Yet we have regulation because we've seen sellers destroy the environment and
take advantage of buyers left and right.

 _voters in a democracy needn't individually be aiming to elect someone who
will be best for everyone's interests_

Yet Congress has shone time and again that corruption and cronyism are at it's
heart, even if it sacrifices what is good for the people, the economy, or the
government. (I don't think the system is even working right now, but that
doesn't mean it won't in the future; the US has gone through times lime this
before.)

 _employees of a company needn't all be concerned solely with the company's
success_

But what happens when employees only focus on their own reward? Companies like
that become intolerable places to work at that are hugely inefficient,
generally surviving only by cannibalizing itself or by simply leveraging its
mass in a pseudo-illegal way).
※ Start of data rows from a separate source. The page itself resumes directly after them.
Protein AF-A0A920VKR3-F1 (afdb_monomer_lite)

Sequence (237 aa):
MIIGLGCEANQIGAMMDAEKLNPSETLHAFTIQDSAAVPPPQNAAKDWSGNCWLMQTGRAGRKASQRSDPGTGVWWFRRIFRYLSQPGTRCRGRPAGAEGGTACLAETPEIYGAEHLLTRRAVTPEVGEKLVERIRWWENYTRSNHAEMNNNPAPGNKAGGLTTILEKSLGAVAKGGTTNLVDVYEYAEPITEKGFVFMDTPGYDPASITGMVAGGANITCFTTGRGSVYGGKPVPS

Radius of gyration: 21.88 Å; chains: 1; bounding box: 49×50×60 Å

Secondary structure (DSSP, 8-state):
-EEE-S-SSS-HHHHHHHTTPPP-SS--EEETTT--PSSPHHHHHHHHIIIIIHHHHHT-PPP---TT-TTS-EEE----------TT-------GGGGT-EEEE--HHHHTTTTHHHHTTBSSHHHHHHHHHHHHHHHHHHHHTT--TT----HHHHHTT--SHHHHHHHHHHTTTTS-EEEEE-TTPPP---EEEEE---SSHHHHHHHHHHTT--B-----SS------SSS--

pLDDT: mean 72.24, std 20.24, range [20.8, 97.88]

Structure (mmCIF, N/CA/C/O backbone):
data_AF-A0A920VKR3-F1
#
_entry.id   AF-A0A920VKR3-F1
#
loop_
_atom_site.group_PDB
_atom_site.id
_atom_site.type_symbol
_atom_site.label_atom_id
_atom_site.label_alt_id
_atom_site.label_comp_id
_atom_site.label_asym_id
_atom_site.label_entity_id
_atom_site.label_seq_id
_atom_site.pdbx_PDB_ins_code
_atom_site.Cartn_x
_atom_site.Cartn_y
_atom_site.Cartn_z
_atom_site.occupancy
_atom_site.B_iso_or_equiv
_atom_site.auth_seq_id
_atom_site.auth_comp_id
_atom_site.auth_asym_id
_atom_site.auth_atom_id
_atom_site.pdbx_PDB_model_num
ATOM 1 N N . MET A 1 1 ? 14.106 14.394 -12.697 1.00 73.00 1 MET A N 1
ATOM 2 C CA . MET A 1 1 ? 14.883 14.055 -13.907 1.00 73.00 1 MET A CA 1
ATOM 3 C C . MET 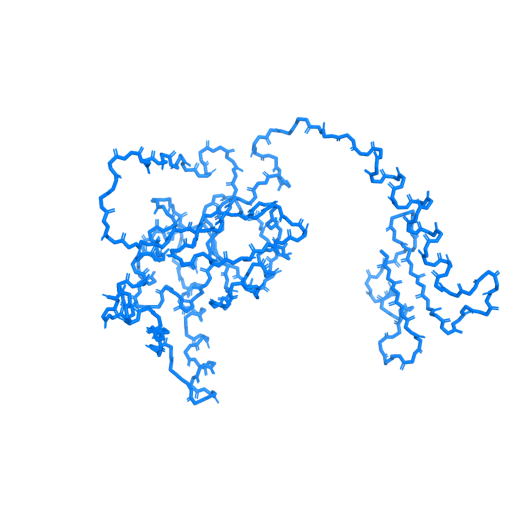A 1 1 ? 14.110 13.021 -14.692 1.00 73.00 1 MET A C 1
ATOM 5 O O . MET A 1 1 ? 13.705 12.032 -14.096 1.00 73.00 1 MET A O 1
ATOM 9 N N . ILE A 1 2 ? 13.900 13.256 -15.979 1.00 78.81 2 ILE A N 1
ATOM 10 C CA . ILE A 1 2 ? 13.231 12.339 -16.903 1.00 78.81 2 ILE A CA 1
ATOM 11 C C . ILE A 1 2 ? 14.218 12.095 -18.044 1.00 78.81 2 ILE A C 1
ATOM 13 O O . ILE A 1 2 ? 14.705 13.051 -18.641 1.00 78.81 2 ILE A O 1
ATOM 17 N N . ILE A 1 3 ? 14.563 10.837 -18.309 1.00 80.75 3 ILE A N 1
ATOM 18 C CA . ILE A 1 3 ? 15.484 10.469 -19.391 1.00 80.75 3 ILE A CA 1
ATOM 19 C C . ILE A 1 3 ? 14.760 9.496 -20.310 1.00 80.75 3 ILE A C 1
ATOM 21 O O . ILE A 1 3 ? 14.178 8.527 -19.828 1.00 80.75 3 ILE A O 1
ATOM 25 N N . GLY A 1 4 ? 14.812 9.759 -21.610 1.00 80.06 4 GLY A N 1
ATOM 26 C CA . GLY A 1 4 ? 14.206 8.932 -22.651 1.00 80.06 4 GLY A CA 1
ATOM 27 C C . GLY A 1 4 ? 15.257 8.558 -23.679 1.00 80.06 4 GLY A C 1
ATOM 28 O O . GLY A 1 4 ? 16.192 9.326 -23.930 1.00 80.06 4 GLY A O 1
ATOM 29 N N . LEU A 1 5 ? 15.139 7.371 -24.262 1.00 78.25 5 LEU A N 1
ATOM 30 C CA . LEU A 1 5 ? 16.059 6.915 -25.298 1.00 78.25 5 LEU A CA 1
ATOM 31 C C . LEU A 1 5 ? 15.763 7.619 -26.631 1.00 78.25 5 LEU A C 1
ATOM 33 O O . LEU A 1 5 ? 16.700 7.888 -27.376 1.00 78.25 5 LEU A O 1
ATOM 37 N N . GLY A 1 6 ? 14.502 7.972 -26.892 1.00 73.81 6 GLY A N 1
ATOM 38 C CA . GLY A 1 6 ? 14.003 8.645 -28.098 1.00 73.81 6 GLY A CA 1
ATOM 39 C C . GLY A 1 6 ? 13.317 7.706 -29.092 1.00 73.81 6 GLY A C 1
ATOM 40 O O . GLY A 1 6 ? 12.581 8.164 -29.961 1.00 73.81 6 GLY A O 1
ATOM 41 N N . CYS A 1 7 ? 13.480 6.389 -28.934 1.00 76.12 7 CYS A N 1
ATOM 42 C CA . CYS A 1 7 ? 12.809 5.376 -29.756 1.00 76.12 7 CYS A CA 1
ATOM 43 C C . CYS A 1 7 ? 11.508 4.837 -29.141 1.00 76.12 7 CYS A C 1
ATOM 45 O O . CYS A 1 7 ? 10.855 3.985 -29.745 1.00 76.12 7 CYS A O 1
ATOM 47 N N . GLU A 1 8 ? 11.130 5.281 -27.943 1.00 78.00 8 GLU A N 1
ATOM 48 C CA . GLU A 1 8 ? 9.915 4.837 -27.272 1.00 78.00 8 GLU A CA 1
ATOM 49 C C . GLU A 1 8 ? 8.656 5.407 -27.937 1.00 78.00 8 GLU A C 1
ATOM 51 O O . GLU A 1 8 ? 8.634 6.533 -28.425 1.00 78.00 8 GLU A O 1
ATOM 56 N N . ALA A 1 9 ? 7.554 4.657 -27.905 1.00 75.81 9 ALA A N 1
ATOM 57 C CA . ALA A 1 9 ? 6.263 5.183 -28.353 1.00 75.81 9 ALA A CA 1
ATOM 58 C C . ALA A 1 9 ? 5.770 6.343 -27.463 1.00 75.81 9 ALA A C 1
ATOM 60 O O . ALA A 1 9 ? 5.083 7.244 -27.938 1.00 75.81 9 ALA A O 1
ATOM 61 N N . ASN A 1 10 ? 6.140 6.330 -26.177 1.00 78.12 10 ASN A N 1
ATOM 62 C CA . ASN A 1 10 ? 5.816 7.388 -25.227 1.00 78.12 10 ASN A CA 1
ATOM 63 C C . ASN A 1 10 ? 6.936 8.438 -25.198 1.00 78.12 10 ASN A C 1
ATOM 65 O O . ASN A 1 10 ? 7.902 8.316 -24.444 1.00 78.12 10 ASN A O 1
ATOM 69 N N . GLN A 1 11 ? 6.818 9.440 -26.066 1.00 84.62 11 GLN A N 1
ATOM 70 C CA . GLN A 1 11 ? 7.804 10.509 -26.205 1.00 84.62 11 GLN A CA 1
ATOM 71 C C . GLN A 1 11 ? 7.730 11.493 -25.031 1.00 84.62 11 GLN A C 1
ATOM 73 O O . GLN A 1 11 ? 6.646 11.916 -24.627 1.00 84.62 11 GLN A O 1
ATOM 78 N N . ILE A 1 12 ? 8.892 11.913 -24.519 1.00 83.50 12 ILE A N 1
ATOM 79 C CA . ILE A 1 12 ? 8.987 12.805 -23.351 1.00 83.50 12 ILE A CA 1
ATOM 80 C C . ILE A 1 12 ? 8.239 14.116 -23.571 1.00 83.50 12 ILE A C 1
ATOM 82 O O . ILE A 1 12 ? 7.526 14.545 -22.671 1.00 83.50 12 ILE A O 1
ATOM 86 N N . GLY A 1 13 ? 8.379 14.737 -24.747 1.00 82.19 13 GLY A N 1
ATOM 87 C CA . GLY A 1 13 ? 7.688 15.993 -25.054 1.00 82.19 13 GLY A CA 1
ATOM 88 C C . GLY A 1 13 ? 6.171 15.851 -24.927 1.00 82.19 13 GLY A C 1
ATOM 89 O O . GLY A 1 13 ? 5.541 16.606 -24.195 1.00 82.19 13 GLY A O 1
ATOM 90 N N . ALA A 1 14 ? 5.609 14.797 -25.527 1.00 84.06 14 ALA A N 1
ATOM 91 C CA . ALA A 1 14 ? 4.178 14.510 -25.448 1.00 84.06 14 ALA A CA 1
ATOM 92 C C . ALA A 1 14 ? 3.709 14.246 -24.006 1.00 84.06 14 ALA A C 1
ATOM 94 O O . ALA A 1 14 ? 2.639 14.705 -23.611 1.00 84.06 14 ALA A O 1
ATOM 95 N N . MET A 1 15 ? 4.514 13.543 -23.203 1.00 85.81 15 MET A N 1
ATOM 96 C CA . MET A 1 15 ? 4.222 13.319 -21.785 1.00 85.81 15 MET A CA 1
ATOM 97 C C . MET A 1 15 ? 4.267 14.625 -20.977 1.00 85.81 15 MET A C 1
ATOM 99 O O . MET A 1 15 ? 3.394 14.859 -20.145 1.00 85.81 15 MET A O 1
ATOM 103 N N . MET A 1 16 ? 5.263 15.485 -21.211 1.00 86.50 16 MET A N 1
ATOM 104 C CA . MET A 1 16 ? 5.368 16.775 -20.525 1.00 86.50 16 MET A CA 1
ATOM 105 C C . MET A 1 16 ? 4.186 17.686 -20.853 1.00 86.50 16 MET A C 1
ATOM 107 O O . MET A 1 16 ? 3.635 18.304 -19.945 1.00 86.50 16 MET A O 1
ATOM 111 N N . ASP A 1 17 ? 3.750 17.707 -22.112 1.00 85.50 17 ASP A N 1
ATOM 112 C CA . ASP A 1 17 ? 2.582 18.478 -22.539 1.00 85.50 17 ASP A CA 1
ATOM 113 C C . ASP A 1 17 ? 1.287 17.945 -21.907 1.00 85.50 17 ASP A C 1
ATOM 115 O O . ASP A 1 17 ? 0.478 18.724 -21.395 1.00 85.50 17 ASP A O 1
ATOM 119 N N . ALA A 1 18 ? 1.103 16.619 -21.891 1.00 87.38 18 ALA A N 1
ATOM 120 C CA . ALA A 1 18 ? -0.075 15.973 -21.310 1.00 87.38 18 ALA A CA 1
ATOM 121 C C . ALA A 1 18 ? -0.206 16.248 -19.803 1.00 87.38 18 ALA A C 1
ATOM 123 O O . ALA A 1 18 ? -1.283 16.611 -19.326 1.00 87.38 18 ALA A O 1
ATOM 124 N N . GLU A 1 19 ? 0.904 16.148 -19.072 1.00 86.25 19 GLU A N 1
ATOM 125 C CA . GLU A 1 19 ? 0.967 16.375 -17.624 1.00 86.25 19 GLU A CA 1
ATOM 126 C C . GLU A 1 19 ? 1.162 17.860 -17.255 1.00 86.25 19 GLU A C 1
ATOM 128 O O . GLU A 1 19 ? 1.287 18.207 -16.079 1.00 86.25 19 GLU A O 1
ATOM 133 N N . LYS A 1 20 ? 1.187 18.763 -18.250 1.00 87.38 20 LYS A N 1
ATOM 134 C CA . LYS A 1 20 ? 1.433 20.212 -18.091 1.00 87.38 20 LYS A CA 1
ATOM 135 C C . LYS A 1 20 ? 2.707 20.517 -17.293 1.00 87.38 20 LYS A C 1
ATOM 137 O O . LYS A 1 20 ? 2.763 21.458 -16.494 1.00 87.38 20 LYS A O 1
ATOM 142 N N . LEU A 1 21 ? 3.735 19.706 -17.505 1.00 84.81 21 LEU A N 1
ATOM 143 C CA . LEU A 1 21 ? 5.018 19.796 -16.831 1.00 84.81 21 LEU A CA 1
ATOM 144 C C . LEU A 1 21 ? 5.934 20.755 -17.581 1.00 84.81 21 LEU A C 1
ATOM 146 O O . LEU A 1 21 ? 6.288 20.526 -18.732 1.00 84.81 21 LEU A O 1
ATOM 150 N N . ASN A 1 22 ? 6.378 21.805 -16.895 1.00 81.25 22 ASN A N 1
ATOM 151 C CA . ASN A 1 22 ? 7.346 22.746 -17.443 1.00 81.25 22 ASN A CA 1
ATOM 152 C C . ASN A 1 22 ? 8.750 22.431 -16.910 1.00 81.25 22 ASN A C 1
ATOM 154 O O . ASN A 1 22 ? 8.886 22.177 -15.707 1.00 81.25 22 ASN A O 1
ATOM 158 N N . PRO A 1 23 ? 9.797 22.474 -17.757 1.00 78.12 23 PRO A N 1
ATOM 159 C CA . PRO A 1 23 ? 11.171 22.373 -17.286 1.00 78.12 23 PRO A CA 1
ATOM 160 C C . PRO A 1 23 ? 11.451 23.406 -16.188 1.00 78.12 23 PRO A C 1
ATOM 162 O O . PRO A 1 23 ? 11.075 24.573 -16.302 1.00 78.12 23 PRO A O 1
ATOM 165 N N . SER A 1 24 ? 12.111 22.978 -15.119 1.00 77.00 24 SER A N 1
ATOM 166 C CA . SER A 1 24 ? 12.460 23.818 -13.970 1.00 77.00 24 SER A CA 1
ATOM 167 C C . SER A 1 24 ? 13.813 23.397 -13.402 1.00 77.00 24 SER A C 1
ATOM 169 O O . SER A 1 24 ? 14.353 22.366 -13.795 1.00 77.00 24 SER A O 1
ATOM 171 N N . GLU A 1 25 ? 14.342 24.141 -12.424 1.00 68.12 25 GLU A N 1
ATOM 172 C CA . GLU A 1 25 ? 15.592 23.765 -11.739 1.00 68.12 25 GLU A CA 1
ATOM 173 C C . GLU A 1 25 ? 15.546 22.353 -11.118 1.00 68.12 25 GLU A C 1
ATOM 175 O O . GLU A 1 25 ? 16.580 21.705 -10.960 1.00 68.12 25 GLU A O 1
ATOM 180 N N . THR A 1 26 ? 14.354 21.851 -10.777 1.00 68.62 26 THR A N 1
ATOM 181 C CA . THR A 1 26 ? 14.154 20.524 -10.170 1.00 68.62 26 THR A CA 1
ATOM 182 C C . THR A 1 26 ? 13.626 19.482 -11.158 1.00 68.62 26 THR A C 1
ATOM 184 O O . THR A 1 26 ? 13.788 18.275 -10.934 1.00 68.62 26 THR A O 1
ATOM 187 N N . LEU A 1 27 ? 13.041 19.921 -12.276 1.00 75.06 27 LEU A N 1
ATOM 188 C CA . LEU A 1 27 ? 12.495 19.071 -13.325 1.00 75.06 27 LEU A CA 1
ATOM 189 C C . LEU A 1 27 ? 13.242 19.285 -14.640 1.00 75.06 27 LEU A C 1
ATOM 191 O O . LEU A 1 27 ? 12.907 20.149 -15.443 1.00 75.06 27 LEU A O 1
ATOM 195 N N . HIS A 1 28 ? 14.225 18.424 -14.876 1.00 76.25 28 HIS A N 1
ATOM 196 C CA . HIS A 1 28 ? 14.918 18.335 -16.154 1.00 76.25 28 HIS A CA 1
ATOM 197 C C . HIS A 1 28 ? 14.502 17.078 -16.904 1.00 76.25 28 HIS A C 1
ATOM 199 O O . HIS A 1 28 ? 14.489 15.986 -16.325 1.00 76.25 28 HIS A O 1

The corporate system is designed for everybody
to be doing what is best for the company (which might not always be profits),
but that breaks down, too, when everybody starts pursuing their own agenda to
the exclusion of anything else.

Systems can take a certain amount of perturbation and survive, but, just like
Stuxnet and the centrifuges, if you introduce too much disorder in a system,
_it will break down_. In human society, it seems selfishness, that drive to
take care of myself regardless of what it means to anybody else, is often the
root cause of that (it certainly is in all the above cases).

It's too bad we can't be a little more communally-oriented (without needing to
live in the forest in a VW and not take baths ;). Who wants to do a sun-dance
with me to find some extra pollen for the hive?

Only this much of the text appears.